* Exercise brief: Every line of the records below from the line with "Protein AF-A0A382AVG1-F1 (afdb_monomer_lite)" up to and including the line with "IPR036138 Penicillin-binding protein, dimerisation" must be reproduced exactly, and no line outside that range.

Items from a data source

Start of Block

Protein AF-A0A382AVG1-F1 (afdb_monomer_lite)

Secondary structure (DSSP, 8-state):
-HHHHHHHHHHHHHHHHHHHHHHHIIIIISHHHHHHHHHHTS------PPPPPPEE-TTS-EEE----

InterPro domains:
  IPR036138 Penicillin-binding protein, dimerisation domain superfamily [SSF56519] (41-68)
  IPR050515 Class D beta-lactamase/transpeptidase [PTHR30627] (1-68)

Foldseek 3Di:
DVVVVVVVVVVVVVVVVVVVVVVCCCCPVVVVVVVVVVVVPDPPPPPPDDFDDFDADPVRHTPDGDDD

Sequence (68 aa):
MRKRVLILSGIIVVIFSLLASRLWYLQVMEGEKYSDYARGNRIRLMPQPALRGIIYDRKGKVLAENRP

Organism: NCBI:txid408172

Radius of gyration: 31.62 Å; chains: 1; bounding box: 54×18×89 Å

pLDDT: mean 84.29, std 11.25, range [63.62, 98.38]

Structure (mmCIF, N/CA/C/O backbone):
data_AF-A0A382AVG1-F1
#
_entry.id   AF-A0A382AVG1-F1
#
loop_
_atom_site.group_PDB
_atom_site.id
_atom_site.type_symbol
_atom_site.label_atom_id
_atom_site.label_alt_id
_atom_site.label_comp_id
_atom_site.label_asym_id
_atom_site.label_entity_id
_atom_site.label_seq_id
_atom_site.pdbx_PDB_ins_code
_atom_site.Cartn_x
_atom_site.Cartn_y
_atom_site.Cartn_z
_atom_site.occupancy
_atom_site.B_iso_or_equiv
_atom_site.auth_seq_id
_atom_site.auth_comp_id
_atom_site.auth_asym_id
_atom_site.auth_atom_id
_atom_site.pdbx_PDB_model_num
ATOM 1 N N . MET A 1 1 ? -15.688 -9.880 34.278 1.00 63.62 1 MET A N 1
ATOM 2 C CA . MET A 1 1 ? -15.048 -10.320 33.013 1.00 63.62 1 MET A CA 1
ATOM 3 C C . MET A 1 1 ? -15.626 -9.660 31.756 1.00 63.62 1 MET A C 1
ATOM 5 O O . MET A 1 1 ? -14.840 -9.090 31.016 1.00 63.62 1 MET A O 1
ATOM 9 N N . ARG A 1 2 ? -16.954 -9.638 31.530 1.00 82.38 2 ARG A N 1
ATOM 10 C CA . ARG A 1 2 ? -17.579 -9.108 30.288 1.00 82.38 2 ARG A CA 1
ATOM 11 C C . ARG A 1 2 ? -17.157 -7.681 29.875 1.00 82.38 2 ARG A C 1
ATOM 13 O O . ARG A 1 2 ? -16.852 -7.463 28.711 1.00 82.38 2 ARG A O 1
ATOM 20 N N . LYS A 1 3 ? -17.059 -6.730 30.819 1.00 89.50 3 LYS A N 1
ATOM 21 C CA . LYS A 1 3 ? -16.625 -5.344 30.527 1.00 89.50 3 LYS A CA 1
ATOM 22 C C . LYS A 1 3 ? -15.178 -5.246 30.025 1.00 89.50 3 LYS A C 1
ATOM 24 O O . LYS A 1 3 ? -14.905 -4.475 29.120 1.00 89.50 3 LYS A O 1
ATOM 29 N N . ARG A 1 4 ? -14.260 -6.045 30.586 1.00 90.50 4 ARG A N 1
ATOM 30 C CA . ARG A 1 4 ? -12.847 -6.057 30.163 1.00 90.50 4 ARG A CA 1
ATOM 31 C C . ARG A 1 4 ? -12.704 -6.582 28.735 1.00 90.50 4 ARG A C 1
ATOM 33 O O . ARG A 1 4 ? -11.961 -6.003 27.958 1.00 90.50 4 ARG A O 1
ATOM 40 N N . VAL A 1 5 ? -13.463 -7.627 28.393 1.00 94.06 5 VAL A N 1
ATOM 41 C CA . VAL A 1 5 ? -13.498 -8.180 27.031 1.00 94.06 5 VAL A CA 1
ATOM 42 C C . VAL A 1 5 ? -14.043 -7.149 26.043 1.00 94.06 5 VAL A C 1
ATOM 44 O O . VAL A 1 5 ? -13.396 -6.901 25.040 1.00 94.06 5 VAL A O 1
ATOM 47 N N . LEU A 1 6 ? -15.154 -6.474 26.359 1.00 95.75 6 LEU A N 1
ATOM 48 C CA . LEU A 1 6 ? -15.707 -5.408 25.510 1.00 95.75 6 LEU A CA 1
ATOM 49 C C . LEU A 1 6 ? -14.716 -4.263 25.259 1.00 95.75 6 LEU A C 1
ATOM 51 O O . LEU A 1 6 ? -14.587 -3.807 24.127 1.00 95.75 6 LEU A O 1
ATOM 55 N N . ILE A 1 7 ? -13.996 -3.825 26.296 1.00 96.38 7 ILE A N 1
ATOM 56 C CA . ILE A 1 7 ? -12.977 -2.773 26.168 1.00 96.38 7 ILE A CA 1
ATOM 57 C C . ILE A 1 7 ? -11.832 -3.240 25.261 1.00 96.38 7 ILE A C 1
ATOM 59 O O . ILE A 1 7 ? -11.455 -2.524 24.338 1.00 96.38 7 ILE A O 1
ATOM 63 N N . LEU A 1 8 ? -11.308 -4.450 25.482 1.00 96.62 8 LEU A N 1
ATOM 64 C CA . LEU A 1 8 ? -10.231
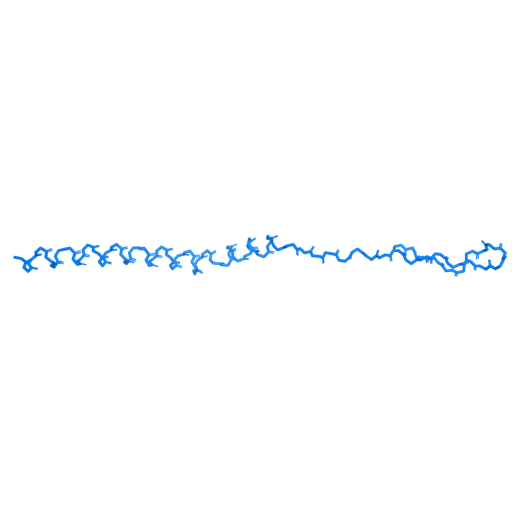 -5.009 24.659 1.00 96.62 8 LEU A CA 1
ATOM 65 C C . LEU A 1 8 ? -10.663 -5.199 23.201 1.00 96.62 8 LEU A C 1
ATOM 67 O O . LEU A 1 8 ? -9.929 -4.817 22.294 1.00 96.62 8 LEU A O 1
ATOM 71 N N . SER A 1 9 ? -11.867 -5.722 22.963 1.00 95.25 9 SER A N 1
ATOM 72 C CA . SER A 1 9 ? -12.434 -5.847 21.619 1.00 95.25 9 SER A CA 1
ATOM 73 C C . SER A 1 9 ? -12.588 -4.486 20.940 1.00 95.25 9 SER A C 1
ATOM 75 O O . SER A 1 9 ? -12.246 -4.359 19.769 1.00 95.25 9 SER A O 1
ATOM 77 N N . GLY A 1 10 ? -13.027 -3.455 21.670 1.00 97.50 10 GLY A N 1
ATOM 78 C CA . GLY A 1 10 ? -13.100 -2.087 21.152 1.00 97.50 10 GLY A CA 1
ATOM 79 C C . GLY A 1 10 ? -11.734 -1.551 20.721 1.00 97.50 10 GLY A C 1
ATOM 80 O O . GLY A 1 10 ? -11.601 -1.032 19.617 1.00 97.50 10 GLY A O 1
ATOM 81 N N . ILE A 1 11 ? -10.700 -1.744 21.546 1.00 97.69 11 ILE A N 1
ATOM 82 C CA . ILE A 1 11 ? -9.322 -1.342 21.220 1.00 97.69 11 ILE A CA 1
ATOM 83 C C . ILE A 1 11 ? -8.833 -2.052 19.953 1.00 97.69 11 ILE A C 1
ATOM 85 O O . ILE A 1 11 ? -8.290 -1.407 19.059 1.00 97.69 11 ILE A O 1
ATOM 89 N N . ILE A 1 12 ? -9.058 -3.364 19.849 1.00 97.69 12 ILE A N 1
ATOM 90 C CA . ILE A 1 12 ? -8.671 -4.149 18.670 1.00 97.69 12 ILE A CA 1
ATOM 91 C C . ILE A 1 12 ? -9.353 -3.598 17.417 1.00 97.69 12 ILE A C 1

End of Block
Start of Block

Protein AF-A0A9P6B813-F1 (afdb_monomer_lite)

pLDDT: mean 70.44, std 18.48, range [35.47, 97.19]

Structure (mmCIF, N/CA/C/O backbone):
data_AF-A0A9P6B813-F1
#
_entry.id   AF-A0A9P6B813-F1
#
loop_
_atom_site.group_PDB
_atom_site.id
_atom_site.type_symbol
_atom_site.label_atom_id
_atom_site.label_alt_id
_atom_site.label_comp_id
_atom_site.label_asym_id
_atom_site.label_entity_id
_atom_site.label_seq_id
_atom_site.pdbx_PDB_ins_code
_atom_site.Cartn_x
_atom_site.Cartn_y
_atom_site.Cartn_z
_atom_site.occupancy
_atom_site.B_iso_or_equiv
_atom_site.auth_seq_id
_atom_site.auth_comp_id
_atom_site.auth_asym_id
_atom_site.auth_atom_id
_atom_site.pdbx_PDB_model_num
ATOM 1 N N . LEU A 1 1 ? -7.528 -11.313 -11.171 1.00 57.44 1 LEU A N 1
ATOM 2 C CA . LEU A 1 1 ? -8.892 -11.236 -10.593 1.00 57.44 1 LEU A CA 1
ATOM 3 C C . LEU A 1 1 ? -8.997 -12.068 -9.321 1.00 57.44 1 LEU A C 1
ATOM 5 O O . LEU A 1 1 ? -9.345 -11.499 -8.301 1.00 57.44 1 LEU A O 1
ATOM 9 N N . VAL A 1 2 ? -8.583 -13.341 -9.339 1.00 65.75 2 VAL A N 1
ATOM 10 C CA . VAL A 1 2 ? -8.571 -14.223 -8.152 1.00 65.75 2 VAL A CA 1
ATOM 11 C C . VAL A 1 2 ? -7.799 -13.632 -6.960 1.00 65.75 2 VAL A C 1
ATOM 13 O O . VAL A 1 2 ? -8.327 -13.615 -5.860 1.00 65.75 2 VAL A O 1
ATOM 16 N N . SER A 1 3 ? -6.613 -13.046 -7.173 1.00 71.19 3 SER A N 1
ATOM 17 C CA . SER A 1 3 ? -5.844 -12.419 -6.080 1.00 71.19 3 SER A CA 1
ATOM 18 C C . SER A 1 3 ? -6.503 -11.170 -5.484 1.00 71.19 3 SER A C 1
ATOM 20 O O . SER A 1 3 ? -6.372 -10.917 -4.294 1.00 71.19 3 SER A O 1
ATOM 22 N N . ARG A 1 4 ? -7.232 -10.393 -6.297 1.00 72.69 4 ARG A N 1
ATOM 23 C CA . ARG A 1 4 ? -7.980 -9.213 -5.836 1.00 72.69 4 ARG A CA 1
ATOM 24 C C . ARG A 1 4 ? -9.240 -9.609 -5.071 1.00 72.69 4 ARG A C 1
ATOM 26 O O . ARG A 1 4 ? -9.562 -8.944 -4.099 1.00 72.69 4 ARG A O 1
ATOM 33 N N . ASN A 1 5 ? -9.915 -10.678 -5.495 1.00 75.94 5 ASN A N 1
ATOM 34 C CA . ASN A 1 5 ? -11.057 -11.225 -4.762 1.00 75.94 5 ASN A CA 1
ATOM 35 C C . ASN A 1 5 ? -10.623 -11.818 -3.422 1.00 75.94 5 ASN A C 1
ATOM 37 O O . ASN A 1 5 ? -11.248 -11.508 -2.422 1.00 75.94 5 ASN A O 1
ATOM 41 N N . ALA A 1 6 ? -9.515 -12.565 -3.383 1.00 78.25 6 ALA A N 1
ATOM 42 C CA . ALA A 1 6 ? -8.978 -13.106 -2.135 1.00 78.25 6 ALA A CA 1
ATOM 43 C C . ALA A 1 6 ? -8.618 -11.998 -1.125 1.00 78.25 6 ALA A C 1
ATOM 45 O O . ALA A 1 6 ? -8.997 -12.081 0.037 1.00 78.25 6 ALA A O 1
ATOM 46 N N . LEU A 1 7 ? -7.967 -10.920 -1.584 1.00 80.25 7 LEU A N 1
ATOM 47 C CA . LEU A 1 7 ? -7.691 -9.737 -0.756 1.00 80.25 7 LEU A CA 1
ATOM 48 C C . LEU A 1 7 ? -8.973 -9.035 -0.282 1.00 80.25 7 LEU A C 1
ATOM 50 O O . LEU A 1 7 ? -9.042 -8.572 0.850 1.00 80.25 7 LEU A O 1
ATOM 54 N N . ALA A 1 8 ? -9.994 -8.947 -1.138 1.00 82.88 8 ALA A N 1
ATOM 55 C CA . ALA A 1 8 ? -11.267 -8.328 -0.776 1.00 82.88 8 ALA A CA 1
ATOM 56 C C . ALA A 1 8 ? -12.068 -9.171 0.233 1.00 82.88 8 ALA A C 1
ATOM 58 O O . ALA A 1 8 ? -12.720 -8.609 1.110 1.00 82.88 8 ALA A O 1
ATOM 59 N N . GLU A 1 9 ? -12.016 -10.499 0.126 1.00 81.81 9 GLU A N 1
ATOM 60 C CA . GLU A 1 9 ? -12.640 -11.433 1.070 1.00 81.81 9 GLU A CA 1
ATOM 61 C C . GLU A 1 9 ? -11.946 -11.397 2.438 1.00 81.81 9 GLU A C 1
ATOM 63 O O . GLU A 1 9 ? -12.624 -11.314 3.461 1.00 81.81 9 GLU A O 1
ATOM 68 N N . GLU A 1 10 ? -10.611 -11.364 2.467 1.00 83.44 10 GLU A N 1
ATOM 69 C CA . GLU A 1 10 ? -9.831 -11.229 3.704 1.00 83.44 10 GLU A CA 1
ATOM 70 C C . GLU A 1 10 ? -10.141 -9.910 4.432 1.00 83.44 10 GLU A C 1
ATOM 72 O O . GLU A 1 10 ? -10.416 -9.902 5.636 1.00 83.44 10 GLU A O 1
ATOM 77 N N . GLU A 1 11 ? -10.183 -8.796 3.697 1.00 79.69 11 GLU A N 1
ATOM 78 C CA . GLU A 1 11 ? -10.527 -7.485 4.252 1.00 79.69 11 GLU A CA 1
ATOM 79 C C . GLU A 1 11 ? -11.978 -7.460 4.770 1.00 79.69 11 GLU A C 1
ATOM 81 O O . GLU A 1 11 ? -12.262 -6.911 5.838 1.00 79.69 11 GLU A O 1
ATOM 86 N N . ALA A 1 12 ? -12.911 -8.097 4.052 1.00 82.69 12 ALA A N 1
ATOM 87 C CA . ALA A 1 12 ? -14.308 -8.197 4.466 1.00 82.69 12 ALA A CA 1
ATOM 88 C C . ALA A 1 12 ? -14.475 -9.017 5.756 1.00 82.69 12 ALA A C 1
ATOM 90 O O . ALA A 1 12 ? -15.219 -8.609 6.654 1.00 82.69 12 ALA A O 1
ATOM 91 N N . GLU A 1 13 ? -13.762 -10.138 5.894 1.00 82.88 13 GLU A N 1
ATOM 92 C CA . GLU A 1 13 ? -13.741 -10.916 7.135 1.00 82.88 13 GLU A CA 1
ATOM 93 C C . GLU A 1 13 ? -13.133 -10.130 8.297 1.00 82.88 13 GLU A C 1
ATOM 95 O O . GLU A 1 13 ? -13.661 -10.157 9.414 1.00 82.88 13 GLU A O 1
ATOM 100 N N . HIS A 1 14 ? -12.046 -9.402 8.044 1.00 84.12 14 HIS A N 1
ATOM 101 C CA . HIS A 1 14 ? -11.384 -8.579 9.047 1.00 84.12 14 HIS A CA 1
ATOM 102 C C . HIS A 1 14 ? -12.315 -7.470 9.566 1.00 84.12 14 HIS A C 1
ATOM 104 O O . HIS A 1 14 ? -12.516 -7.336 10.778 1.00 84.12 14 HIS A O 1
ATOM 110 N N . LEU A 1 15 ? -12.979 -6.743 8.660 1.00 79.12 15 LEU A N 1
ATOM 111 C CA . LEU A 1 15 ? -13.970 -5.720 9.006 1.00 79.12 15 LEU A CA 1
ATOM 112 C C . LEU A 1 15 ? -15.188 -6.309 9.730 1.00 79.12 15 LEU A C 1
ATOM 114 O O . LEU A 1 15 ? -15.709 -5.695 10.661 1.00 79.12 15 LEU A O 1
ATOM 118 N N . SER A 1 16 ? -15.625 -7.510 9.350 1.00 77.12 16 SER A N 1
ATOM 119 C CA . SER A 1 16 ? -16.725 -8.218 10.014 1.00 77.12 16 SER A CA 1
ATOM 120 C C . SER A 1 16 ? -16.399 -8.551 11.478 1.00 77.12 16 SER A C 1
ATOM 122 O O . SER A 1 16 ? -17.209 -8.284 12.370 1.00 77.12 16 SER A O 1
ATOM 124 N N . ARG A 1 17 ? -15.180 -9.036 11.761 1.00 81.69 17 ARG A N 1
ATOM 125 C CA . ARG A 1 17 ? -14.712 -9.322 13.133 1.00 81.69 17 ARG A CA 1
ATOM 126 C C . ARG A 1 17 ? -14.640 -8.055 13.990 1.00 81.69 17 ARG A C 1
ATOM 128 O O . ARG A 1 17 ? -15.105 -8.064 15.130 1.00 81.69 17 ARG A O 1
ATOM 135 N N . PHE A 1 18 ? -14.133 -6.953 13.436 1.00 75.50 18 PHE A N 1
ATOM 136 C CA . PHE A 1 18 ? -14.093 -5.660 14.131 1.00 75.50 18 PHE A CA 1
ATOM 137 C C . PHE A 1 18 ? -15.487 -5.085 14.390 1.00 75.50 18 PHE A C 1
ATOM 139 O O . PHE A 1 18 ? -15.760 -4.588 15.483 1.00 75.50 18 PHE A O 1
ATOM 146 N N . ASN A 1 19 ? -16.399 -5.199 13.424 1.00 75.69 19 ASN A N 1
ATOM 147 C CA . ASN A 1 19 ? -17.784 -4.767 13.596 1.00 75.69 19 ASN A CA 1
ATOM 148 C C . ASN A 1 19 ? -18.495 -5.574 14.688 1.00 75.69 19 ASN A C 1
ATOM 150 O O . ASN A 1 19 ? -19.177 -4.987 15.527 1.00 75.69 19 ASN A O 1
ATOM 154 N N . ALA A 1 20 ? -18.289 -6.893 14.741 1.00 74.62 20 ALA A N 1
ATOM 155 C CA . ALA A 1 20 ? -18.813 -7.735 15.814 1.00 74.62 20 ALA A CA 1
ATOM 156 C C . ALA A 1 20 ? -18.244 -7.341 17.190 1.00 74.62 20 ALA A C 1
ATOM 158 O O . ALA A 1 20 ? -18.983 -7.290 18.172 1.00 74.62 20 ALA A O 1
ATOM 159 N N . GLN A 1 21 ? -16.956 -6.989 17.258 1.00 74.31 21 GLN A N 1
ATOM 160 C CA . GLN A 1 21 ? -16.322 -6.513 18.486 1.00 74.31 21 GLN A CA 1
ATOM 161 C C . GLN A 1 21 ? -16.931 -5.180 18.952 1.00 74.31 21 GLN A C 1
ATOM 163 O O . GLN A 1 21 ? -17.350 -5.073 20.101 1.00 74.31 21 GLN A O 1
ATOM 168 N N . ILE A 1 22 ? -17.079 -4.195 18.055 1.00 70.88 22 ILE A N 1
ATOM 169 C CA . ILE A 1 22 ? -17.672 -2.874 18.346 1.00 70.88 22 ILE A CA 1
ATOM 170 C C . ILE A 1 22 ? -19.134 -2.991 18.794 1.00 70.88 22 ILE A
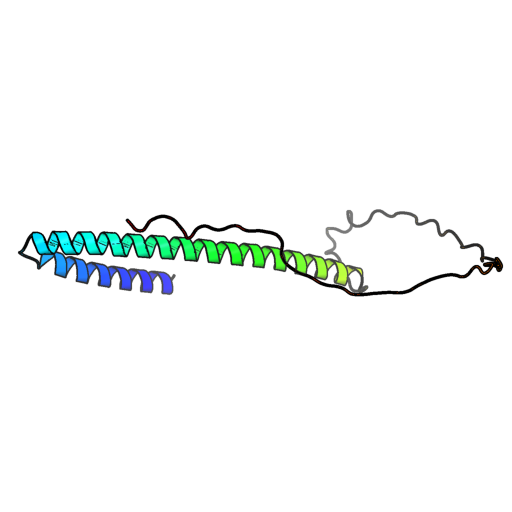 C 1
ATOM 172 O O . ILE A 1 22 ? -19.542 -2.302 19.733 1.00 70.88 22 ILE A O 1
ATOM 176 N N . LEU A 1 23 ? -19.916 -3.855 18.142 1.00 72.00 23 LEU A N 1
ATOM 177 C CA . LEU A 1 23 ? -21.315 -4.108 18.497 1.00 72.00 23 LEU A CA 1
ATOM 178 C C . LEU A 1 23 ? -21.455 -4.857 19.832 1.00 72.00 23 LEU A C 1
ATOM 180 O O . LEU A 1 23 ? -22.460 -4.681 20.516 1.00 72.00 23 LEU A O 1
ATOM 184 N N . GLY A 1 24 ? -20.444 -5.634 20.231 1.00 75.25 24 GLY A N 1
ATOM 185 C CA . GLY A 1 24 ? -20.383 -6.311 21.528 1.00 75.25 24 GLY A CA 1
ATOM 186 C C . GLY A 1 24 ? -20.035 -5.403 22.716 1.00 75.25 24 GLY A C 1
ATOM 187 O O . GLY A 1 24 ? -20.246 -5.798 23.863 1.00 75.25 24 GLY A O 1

End of Block

* Expected answer:
Protein AF-A0A382AVG1-F1 (afdb_monomer_lite)

Secondary structure (DSSP, 8-state):
-HHHHHHHHHHHHHHHHHHHHHHHIIIIISHHHHHHHHHHTS------PPPPPPEE-TTS-EEE----

InterPro domains:
  IPR036138 Penicillin-binding protein, dimerisation domain superfamily [SSF56519] (41-68)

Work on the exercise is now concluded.